Jed was a big man. He topped Nick by at least three inches and Sir Edward by more like six. In bulk, he probably outweighed the scientist near enough two to one. Yet Sir Edward was uncowed. He glared at the big Cornishman with scorn in his eyes.
“Any man in this room who won’t accept my offer because of Mr. Jones isn’t just a coward, he’s a fool,” Sir Edward spat.
There were a few intakes of breath at that, and some uneasy murmuring.
“Now, now,” Jim said from behind the bar. “Let’s ease up ’ere, shall we?” He looked at Jed. “No more accusations from you, Jed.” Then he glanced warily at Sir Edward, adding, “He don’t mean nothing by it, sir. I’m sure none of us really know what happened to Jag—I mean, Mr. Jones.”
Sir Edward eyed the innkeeper. “Well, I know what happened,” he snapped. “Mr. Jones overturned his cart and broke his head open because he was drunk. The only part of it that I had anything to do with was that I gave him the money that he drank himself into a stupor with.”
Jed greeted that blunt statement with silence, but his expression was ugly. He eyed Sir Edward with blatant, naked dislike and a couple of the onlookers standing nearest to the scientist took a step away from him, as though to disassociate themselves from whatever Jed might do, or perhaps just to avoid Jed’s fists. Sir Edward’s servant was eyeing the crowd carefully, as though weighing up the situation, and all the while, Sir Edward kept glaring at his aggressor, not giving an inch.
This was going to come to blows if someone didn’t step in. Nick mightn’t altogether mind the thought of Jed Hammett being dragged up before the magistrate again, and Sir Edward might be behaving with the usual high-handedness of the rich, but still, Nick found he didn’t like the thought of that comely face being marked with bruises from Jed’s fists.
With an inward sigh, he slammed his tankard down on the bar. The clatter of metal on wood caused half the heads in the taproom to turn his way.
“Well, Jed,”
Nick said. “Even you must admit that driving your buggy arse over tit is apt to do you in.”
There was a little uneasy laughter at that. Slowly, menacingly, Jed turned his attention from Sir Edward to Nick. Nick offered him an insouciant grin, feigning relaxed amusement, though in truth he was holding himself loose and easy, ready for violence should Jed rush him.

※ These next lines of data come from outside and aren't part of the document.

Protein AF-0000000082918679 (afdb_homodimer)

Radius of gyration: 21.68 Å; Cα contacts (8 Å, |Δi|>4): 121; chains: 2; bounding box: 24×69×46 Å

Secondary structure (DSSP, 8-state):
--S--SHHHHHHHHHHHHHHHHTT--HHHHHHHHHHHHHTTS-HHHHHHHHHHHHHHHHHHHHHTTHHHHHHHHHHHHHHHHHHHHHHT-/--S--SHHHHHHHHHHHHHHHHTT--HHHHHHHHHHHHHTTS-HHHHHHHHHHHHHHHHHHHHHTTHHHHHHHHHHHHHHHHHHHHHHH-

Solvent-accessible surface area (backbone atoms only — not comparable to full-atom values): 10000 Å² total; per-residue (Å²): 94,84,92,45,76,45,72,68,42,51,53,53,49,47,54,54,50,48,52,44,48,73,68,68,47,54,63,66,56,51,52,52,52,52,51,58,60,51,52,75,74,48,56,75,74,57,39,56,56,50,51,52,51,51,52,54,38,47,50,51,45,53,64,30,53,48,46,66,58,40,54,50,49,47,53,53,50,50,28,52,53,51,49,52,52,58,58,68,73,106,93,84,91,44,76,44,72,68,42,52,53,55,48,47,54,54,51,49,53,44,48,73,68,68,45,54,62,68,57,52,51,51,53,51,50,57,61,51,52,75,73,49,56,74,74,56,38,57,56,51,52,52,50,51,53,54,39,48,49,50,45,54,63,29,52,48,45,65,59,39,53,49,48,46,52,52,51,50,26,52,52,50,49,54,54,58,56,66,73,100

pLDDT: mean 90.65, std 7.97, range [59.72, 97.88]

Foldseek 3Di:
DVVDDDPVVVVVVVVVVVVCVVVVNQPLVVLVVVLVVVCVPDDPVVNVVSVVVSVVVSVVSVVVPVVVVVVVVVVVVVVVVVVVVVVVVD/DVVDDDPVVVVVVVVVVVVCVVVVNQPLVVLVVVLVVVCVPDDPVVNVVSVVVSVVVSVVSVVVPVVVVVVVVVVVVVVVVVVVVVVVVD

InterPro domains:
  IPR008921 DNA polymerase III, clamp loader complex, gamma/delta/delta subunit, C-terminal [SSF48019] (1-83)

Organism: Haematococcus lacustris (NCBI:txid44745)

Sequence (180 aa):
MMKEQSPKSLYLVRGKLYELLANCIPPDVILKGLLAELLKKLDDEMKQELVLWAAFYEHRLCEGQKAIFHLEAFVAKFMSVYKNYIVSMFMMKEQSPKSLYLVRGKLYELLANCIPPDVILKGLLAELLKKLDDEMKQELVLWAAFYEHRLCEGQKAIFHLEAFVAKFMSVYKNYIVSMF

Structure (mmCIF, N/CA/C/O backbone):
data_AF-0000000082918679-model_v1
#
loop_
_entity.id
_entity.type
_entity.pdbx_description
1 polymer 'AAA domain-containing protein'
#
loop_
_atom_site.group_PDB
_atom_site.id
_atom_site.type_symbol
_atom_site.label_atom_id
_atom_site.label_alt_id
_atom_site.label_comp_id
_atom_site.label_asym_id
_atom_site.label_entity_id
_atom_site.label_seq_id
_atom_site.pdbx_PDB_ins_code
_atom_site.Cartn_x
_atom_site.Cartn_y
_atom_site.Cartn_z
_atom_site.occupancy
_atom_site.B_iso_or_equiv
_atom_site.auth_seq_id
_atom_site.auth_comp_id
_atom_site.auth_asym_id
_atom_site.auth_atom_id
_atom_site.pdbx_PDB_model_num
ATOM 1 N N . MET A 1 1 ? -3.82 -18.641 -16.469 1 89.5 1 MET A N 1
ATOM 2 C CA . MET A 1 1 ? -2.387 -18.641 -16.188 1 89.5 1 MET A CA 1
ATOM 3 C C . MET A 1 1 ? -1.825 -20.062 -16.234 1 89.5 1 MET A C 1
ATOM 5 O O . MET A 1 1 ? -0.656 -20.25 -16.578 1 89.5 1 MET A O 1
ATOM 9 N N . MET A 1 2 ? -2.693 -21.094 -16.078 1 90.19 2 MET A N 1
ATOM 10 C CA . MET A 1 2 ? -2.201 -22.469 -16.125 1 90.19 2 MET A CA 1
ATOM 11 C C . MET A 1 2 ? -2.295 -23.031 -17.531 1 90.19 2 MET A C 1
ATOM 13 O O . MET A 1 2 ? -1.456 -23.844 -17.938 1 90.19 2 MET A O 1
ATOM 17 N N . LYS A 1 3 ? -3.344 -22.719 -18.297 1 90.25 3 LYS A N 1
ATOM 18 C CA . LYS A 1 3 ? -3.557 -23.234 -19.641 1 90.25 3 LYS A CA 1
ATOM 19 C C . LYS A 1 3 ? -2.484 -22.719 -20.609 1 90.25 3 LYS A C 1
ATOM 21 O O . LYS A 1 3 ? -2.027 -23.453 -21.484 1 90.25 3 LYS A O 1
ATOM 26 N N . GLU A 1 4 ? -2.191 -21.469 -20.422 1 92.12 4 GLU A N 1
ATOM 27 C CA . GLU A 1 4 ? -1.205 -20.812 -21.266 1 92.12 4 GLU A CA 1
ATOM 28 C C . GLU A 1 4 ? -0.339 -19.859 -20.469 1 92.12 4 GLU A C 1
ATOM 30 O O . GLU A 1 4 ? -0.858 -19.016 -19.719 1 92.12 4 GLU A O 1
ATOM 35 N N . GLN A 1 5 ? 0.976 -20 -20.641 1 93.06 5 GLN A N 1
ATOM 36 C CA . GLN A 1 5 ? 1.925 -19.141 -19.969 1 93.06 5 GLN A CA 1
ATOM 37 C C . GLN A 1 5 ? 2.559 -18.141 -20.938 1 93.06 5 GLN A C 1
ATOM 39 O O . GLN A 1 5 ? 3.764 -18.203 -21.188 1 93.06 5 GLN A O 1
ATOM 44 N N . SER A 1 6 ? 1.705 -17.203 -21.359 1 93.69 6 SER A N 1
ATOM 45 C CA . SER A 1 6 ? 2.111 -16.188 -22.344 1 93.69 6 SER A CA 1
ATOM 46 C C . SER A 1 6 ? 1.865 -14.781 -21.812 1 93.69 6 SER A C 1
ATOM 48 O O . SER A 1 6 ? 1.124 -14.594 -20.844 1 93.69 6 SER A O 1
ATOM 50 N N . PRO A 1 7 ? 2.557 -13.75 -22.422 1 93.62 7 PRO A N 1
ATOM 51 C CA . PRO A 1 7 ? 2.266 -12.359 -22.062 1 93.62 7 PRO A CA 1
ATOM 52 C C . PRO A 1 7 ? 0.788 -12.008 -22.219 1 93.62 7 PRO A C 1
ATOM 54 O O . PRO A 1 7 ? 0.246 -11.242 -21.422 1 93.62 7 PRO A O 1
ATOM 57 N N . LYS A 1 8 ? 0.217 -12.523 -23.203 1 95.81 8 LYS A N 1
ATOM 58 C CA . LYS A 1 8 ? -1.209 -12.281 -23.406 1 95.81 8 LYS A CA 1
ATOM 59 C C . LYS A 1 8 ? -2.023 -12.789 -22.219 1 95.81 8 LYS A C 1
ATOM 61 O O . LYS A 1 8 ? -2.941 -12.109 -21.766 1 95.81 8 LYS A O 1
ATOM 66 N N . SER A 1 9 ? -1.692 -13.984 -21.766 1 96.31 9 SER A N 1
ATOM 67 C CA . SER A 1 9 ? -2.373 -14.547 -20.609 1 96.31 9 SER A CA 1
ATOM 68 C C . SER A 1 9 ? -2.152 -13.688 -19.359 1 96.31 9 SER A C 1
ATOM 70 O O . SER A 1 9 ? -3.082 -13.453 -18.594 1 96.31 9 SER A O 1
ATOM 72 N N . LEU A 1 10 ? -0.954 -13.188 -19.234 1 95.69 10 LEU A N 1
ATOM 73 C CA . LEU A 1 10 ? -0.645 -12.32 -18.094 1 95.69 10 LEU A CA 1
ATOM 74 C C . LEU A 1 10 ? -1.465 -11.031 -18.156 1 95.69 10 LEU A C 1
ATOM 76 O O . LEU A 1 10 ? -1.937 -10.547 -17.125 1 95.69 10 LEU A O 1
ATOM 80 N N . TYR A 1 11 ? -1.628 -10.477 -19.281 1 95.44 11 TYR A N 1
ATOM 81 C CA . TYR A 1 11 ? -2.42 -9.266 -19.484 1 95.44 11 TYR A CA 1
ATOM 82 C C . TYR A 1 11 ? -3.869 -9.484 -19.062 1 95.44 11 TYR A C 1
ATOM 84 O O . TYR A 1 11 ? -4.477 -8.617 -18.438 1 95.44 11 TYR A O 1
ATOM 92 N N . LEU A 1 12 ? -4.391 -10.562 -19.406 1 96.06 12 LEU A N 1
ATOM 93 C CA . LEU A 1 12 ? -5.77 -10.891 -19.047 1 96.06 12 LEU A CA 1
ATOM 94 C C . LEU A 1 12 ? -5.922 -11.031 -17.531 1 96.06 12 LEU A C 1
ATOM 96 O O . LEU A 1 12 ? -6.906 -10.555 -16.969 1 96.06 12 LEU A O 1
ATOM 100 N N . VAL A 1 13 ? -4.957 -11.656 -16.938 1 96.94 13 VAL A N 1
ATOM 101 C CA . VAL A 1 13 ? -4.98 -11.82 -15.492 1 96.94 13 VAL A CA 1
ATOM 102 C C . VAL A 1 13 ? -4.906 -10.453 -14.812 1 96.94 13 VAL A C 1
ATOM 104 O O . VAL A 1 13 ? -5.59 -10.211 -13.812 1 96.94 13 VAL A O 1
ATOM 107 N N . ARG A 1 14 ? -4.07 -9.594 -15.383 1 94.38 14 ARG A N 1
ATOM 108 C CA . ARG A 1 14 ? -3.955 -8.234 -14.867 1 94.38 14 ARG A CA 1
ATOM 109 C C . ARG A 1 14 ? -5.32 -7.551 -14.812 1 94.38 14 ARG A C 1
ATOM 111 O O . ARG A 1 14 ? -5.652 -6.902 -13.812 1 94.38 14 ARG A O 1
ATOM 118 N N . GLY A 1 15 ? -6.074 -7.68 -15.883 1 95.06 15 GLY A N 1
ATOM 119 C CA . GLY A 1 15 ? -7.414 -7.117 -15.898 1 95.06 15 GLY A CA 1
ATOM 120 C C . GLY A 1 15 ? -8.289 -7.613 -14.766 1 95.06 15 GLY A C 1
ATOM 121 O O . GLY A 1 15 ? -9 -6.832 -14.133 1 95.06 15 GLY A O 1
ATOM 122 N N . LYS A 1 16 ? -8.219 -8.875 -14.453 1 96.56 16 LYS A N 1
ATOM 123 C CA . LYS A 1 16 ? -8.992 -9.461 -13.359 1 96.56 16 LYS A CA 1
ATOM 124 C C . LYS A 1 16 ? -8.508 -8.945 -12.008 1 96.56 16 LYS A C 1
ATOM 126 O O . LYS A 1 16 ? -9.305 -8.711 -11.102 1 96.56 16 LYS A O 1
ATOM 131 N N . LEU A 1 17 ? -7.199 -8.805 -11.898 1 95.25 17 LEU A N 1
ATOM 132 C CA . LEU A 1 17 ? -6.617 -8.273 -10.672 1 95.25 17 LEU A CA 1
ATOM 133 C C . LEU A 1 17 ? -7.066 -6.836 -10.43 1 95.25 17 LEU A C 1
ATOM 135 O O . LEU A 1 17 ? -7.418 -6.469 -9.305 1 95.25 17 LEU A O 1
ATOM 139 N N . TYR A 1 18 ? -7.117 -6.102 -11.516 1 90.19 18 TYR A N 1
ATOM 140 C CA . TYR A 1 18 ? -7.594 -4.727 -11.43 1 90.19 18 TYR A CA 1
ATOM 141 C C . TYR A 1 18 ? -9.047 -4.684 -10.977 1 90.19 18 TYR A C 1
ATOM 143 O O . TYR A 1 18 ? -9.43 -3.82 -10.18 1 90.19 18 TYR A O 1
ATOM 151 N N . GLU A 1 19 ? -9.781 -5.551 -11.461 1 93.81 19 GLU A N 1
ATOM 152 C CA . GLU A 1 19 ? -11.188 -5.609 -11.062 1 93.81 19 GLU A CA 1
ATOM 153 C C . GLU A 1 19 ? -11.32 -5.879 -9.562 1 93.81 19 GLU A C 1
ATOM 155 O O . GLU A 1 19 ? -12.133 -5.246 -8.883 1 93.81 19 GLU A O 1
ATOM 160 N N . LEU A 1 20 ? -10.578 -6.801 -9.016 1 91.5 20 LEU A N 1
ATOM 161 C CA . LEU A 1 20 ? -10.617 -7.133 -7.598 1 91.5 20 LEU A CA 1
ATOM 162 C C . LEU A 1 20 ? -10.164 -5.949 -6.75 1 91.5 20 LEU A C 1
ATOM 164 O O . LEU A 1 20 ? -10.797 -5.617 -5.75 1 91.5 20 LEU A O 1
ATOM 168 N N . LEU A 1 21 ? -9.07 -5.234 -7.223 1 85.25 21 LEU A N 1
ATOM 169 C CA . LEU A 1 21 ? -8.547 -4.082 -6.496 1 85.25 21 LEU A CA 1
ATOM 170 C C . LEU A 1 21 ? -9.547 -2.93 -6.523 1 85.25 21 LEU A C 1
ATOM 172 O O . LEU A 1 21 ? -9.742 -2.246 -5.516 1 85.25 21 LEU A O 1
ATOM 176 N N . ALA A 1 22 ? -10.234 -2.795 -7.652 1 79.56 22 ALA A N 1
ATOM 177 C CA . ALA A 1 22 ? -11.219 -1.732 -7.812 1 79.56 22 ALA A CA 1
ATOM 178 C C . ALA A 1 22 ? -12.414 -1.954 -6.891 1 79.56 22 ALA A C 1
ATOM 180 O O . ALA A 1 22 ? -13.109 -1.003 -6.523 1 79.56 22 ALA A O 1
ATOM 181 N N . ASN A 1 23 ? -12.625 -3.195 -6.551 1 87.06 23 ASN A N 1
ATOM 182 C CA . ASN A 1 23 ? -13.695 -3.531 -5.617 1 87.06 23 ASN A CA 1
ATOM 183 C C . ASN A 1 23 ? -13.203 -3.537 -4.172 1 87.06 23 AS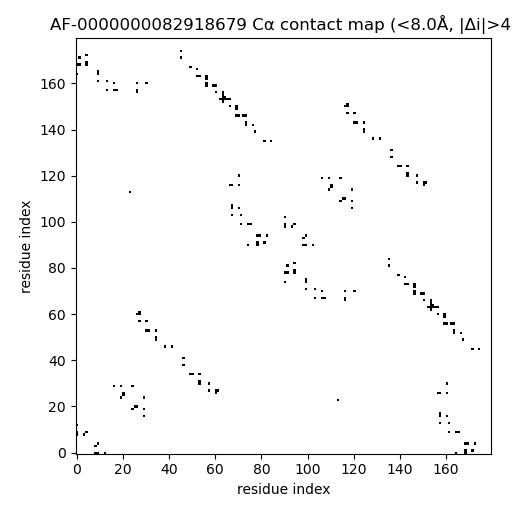N A C 1
ATOM 185 O O . ASN A 1 23 ? -13.852 -4.105 -3.293 1 87.06 23 ASN A O 1
ATOM 189 N N . CYS A 1 24 ? -12.055 -3.025 -3.957 1 72.94 24 CYS A N 1
ATOM 190 C CA . CYS A 1 24 ? -11.43 -2.752 -2.666 1 72.94 24 CYS A CA 1
ATOM 191 C C . CYS A 1 24 ? -11.133 -4.047 -1.92 1 72.94 24 CYS A C 1
ATOM 193 O O . CYS A 1 24 ? -11.219 -4.098 -0.692 1 72.94 24 CYS A O 1
ATOM 195 N N . ILE A 1 25 ? -10.859 -5.074 -2.697 1 82.31 25 ILE A N 1
ATOM 196 C CA . ILE A 1 25 ? -10.367 -6.293 -2.072 1 82.31 25 ILE A CA 1
ATOM 197 C C . ILE A 1 25 ? -8.891 -6.133 -1.726 1 82.31 25 ILE A C 1
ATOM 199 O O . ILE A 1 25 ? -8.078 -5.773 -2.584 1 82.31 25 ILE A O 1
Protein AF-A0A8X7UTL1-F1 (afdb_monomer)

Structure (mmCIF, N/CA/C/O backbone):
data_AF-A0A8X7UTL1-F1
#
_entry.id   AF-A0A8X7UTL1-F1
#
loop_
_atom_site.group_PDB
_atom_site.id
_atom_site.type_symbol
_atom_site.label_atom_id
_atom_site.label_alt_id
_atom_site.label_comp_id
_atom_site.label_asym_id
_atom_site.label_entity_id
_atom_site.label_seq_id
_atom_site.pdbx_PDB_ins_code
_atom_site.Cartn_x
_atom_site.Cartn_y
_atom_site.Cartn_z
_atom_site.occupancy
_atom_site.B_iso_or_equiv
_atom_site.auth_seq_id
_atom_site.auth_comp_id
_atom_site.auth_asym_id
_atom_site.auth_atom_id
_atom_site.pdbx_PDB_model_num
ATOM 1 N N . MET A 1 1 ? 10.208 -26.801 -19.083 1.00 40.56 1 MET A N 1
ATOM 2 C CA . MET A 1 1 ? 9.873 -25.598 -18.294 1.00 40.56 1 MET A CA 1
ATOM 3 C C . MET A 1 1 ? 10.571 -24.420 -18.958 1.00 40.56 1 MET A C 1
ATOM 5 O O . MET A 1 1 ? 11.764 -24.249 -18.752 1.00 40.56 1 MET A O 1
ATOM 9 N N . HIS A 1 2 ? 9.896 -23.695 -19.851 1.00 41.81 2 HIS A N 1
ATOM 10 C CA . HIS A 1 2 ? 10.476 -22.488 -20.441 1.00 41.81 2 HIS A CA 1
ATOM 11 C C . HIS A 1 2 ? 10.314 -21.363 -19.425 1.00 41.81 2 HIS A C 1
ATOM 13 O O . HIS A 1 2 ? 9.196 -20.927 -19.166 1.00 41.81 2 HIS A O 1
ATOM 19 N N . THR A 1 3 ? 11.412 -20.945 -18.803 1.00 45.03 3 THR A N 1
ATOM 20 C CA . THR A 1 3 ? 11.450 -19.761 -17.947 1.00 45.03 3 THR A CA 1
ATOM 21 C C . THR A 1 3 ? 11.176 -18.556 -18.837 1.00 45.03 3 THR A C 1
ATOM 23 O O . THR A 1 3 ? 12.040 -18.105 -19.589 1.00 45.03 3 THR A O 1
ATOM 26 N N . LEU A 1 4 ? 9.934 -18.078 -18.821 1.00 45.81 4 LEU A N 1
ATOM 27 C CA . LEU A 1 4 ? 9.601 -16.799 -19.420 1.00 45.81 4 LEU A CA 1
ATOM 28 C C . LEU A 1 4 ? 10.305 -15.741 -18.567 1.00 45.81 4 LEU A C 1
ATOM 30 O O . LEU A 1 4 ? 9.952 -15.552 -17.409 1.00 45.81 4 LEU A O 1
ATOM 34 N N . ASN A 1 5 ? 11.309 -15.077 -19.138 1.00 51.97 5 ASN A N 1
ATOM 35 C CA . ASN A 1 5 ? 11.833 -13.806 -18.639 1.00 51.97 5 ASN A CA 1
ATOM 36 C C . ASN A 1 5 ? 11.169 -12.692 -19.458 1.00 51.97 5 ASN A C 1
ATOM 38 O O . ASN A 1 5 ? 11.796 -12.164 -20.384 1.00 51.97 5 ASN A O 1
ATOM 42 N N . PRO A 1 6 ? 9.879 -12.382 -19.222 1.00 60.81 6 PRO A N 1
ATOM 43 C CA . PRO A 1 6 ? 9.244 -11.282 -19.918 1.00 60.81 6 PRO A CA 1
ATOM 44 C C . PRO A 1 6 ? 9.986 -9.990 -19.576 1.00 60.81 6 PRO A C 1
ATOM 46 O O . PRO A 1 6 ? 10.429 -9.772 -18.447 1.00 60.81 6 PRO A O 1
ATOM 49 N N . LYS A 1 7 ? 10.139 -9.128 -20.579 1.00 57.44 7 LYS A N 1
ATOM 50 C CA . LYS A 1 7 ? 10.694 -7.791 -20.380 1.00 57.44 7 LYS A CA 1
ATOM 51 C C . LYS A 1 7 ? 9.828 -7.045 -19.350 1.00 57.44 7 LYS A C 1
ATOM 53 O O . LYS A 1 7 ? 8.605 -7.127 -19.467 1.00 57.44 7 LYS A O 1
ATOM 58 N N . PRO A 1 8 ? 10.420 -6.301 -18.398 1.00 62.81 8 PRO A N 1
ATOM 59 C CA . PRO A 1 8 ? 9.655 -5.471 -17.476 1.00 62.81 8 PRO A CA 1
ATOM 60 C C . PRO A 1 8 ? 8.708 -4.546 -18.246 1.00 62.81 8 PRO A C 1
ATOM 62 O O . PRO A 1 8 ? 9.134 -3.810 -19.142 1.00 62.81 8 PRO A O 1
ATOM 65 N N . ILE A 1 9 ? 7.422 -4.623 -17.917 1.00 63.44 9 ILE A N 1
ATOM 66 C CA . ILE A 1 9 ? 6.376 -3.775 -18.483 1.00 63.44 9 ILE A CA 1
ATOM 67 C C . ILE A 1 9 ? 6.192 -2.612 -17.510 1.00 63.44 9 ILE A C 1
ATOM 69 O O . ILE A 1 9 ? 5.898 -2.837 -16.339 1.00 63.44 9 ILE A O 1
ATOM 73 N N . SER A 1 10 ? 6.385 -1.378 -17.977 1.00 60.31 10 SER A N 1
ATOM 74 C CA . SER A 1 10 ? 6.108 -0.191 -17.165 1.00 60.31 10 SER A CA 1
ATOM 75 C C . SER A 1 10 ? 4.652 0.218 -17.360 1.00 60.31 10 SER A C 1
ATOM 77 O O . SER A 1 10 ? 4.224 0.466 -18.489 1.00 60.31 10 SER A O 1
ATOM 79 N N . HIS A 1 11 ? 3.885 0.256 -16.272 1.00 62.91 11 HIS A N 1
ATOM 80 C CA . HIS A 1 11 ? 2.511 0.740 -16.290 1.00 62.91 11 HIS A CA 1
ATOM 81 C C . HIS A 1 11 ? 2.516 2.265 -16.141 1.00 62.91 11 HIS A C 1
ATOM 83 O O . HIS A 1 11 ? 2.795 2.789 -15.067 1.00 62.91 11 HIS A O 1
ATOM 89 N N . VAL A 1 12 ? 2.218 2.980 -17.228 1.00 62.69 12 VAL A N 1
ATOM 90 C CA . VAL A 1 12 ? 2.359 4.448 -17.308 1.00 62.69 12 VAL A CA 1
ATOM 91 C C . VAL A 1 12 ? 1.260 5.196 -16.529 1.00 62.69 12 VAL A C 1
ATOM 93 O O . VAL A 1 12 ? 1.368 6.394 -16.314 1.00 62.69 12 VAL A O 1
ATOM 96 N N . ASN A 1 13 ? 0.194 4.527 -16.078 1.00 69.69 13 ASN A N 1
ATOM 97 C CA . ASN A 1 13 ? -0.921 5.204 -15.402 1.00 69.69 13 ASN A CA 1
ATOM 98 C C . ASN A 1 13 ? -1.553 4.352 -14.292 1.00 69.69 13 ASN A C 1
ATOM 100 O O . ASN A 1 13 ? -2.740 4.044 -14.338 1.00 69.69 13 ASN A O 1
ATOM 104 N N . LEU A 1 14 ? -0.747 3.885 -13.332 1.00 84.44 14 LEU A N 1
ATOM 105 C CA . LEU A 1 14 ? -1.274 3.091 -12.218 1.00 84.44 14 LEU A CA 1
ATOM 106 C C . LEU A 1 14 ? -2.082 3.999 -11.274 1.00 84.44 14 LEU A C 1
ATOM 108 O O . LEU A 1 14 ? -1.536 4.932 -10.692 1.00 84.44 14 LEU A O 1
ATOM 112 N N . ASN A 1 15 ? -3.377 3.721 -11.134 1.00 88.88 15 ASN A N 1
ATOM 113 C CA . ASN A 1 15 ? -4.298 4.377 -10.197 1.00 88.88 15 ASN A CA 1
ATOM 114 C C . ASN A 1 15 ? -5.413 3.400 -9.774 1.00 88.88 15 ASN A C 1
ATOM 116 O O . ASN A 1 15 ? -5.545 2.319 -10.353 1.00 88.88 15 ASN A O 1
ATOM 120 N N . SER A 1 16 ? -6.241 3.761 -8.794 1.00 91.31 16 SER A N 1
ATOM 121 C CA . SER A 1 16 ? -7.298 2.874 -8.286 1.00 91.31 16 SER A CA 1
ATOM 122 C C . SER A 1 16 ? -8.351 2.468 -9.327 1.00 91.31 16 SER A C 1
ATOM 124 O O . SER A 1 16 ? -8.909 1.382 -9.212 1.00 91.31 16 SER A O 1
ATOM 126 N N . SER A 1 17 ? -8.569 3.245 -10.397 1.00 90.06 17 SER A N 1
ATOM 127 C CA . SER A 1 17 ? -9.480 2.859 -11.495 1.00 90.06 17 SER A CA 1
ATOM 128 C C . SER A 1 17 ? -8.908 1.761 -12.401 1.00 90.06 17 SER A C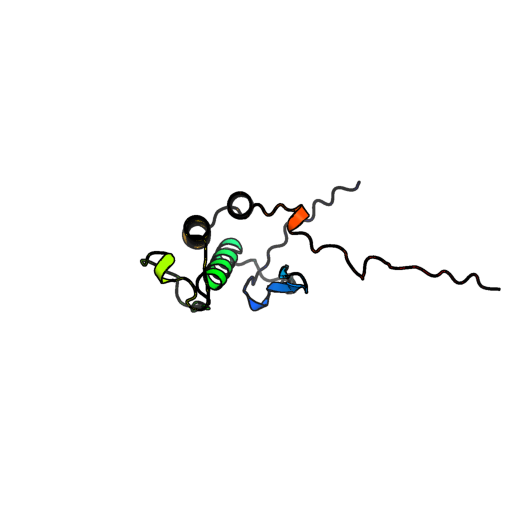 1
ATOM 130 O O . SER A 1 17 ? -9.662 1.083 -13.092 1.00 90.06 17 SER A O 1
ATOM 132 N N . SER A 1 18 ? -7.587 1.562 -12.381 1.00 89.62 18 SER A N 1
ATOM 133 C CA . SER A 1 18 ? -6.902 0.477 -13.101 1.00 89.62 18 SER A CA 1
ATOM 134 C C . SER A 1 18 ? -6.792 -0.823 -12.290 1.00 89.62 18 SER A C 1
ATOM 136 O O . SER A 1 18 ? -6.273 -1.817 -12.798 1.00 89.62 18 SER A O 1
ATOM 138 N N . VAL A 1 19 ? -7.268 -0.843 -11.036 1.00 91.31 19 VAL A N 1
ATOM 139 C CA . VAL A 1 19 ? -7.217 -2.012 -10.145 1.00 91.31 19 VAL A CA 1
ATOM 140 C C . VAL A 1 19 ? -8.622 -2.569 -9.934 1.00 91.31 19 VAL A C 1
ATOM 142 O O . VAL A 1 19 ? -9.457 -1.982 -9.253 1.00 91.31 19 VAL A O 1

There was little love lost between him and Jed these days, but there was, at least, a modicum of respect if it came to a fight. When they were boys, they’d run wild together, playing and arguing and yes, brawling a few times, until Jed had finally realised that, despite being much bigger, he couldn’t guarantee he’d beat the Gypsy’s bastard every time—and he certainly couldn’t cow him, as he could so easily the other boys.
“Well now, if it isn’t Nick ’Earn!” Jed said, all aggressive friendliness. “I was just speaking of you to milord here.” He turned back to the scientist. “Mr. ’Earn is the Gypsy bast—sorry, gentleman I mentioned to you, milord. He is just the man for you, is Nick. For these ’speriments of your’n.”
Sir Edward’s jaw tightened, eyes flashing with irritation as he anticipated more mockery, but Jed held his hands up in a wait a moment gesture.
“Now, hear me out, milord. You’ll like this, what with you looking for someone who might be closer to the veil an’ all.” He pointed at Nick. “This ’ere Gypsy, not only did his old mother pass away just last year—which is one of the partic’lars you’re looking for, you said—but better’n that, he sees ghosts. Ain’t that the truth now, Nick?”
Nick’s gut clenched. He itched to ram his fist into Jed’s smirking face, and only the knowledge that that was precisely what the fisherman wanted stopped him. By sheer force of will he maintained a neutral expression, opening his mouth to disavow Jed’s words, only for Sir Edward to beat him to it.
“You’ve seen ghosts?” Sir Edward said, fixing that golden-brown gaze on Nick for the first time. His expression was curious. Avid. And somehow, without intending to, Nick found himself answering.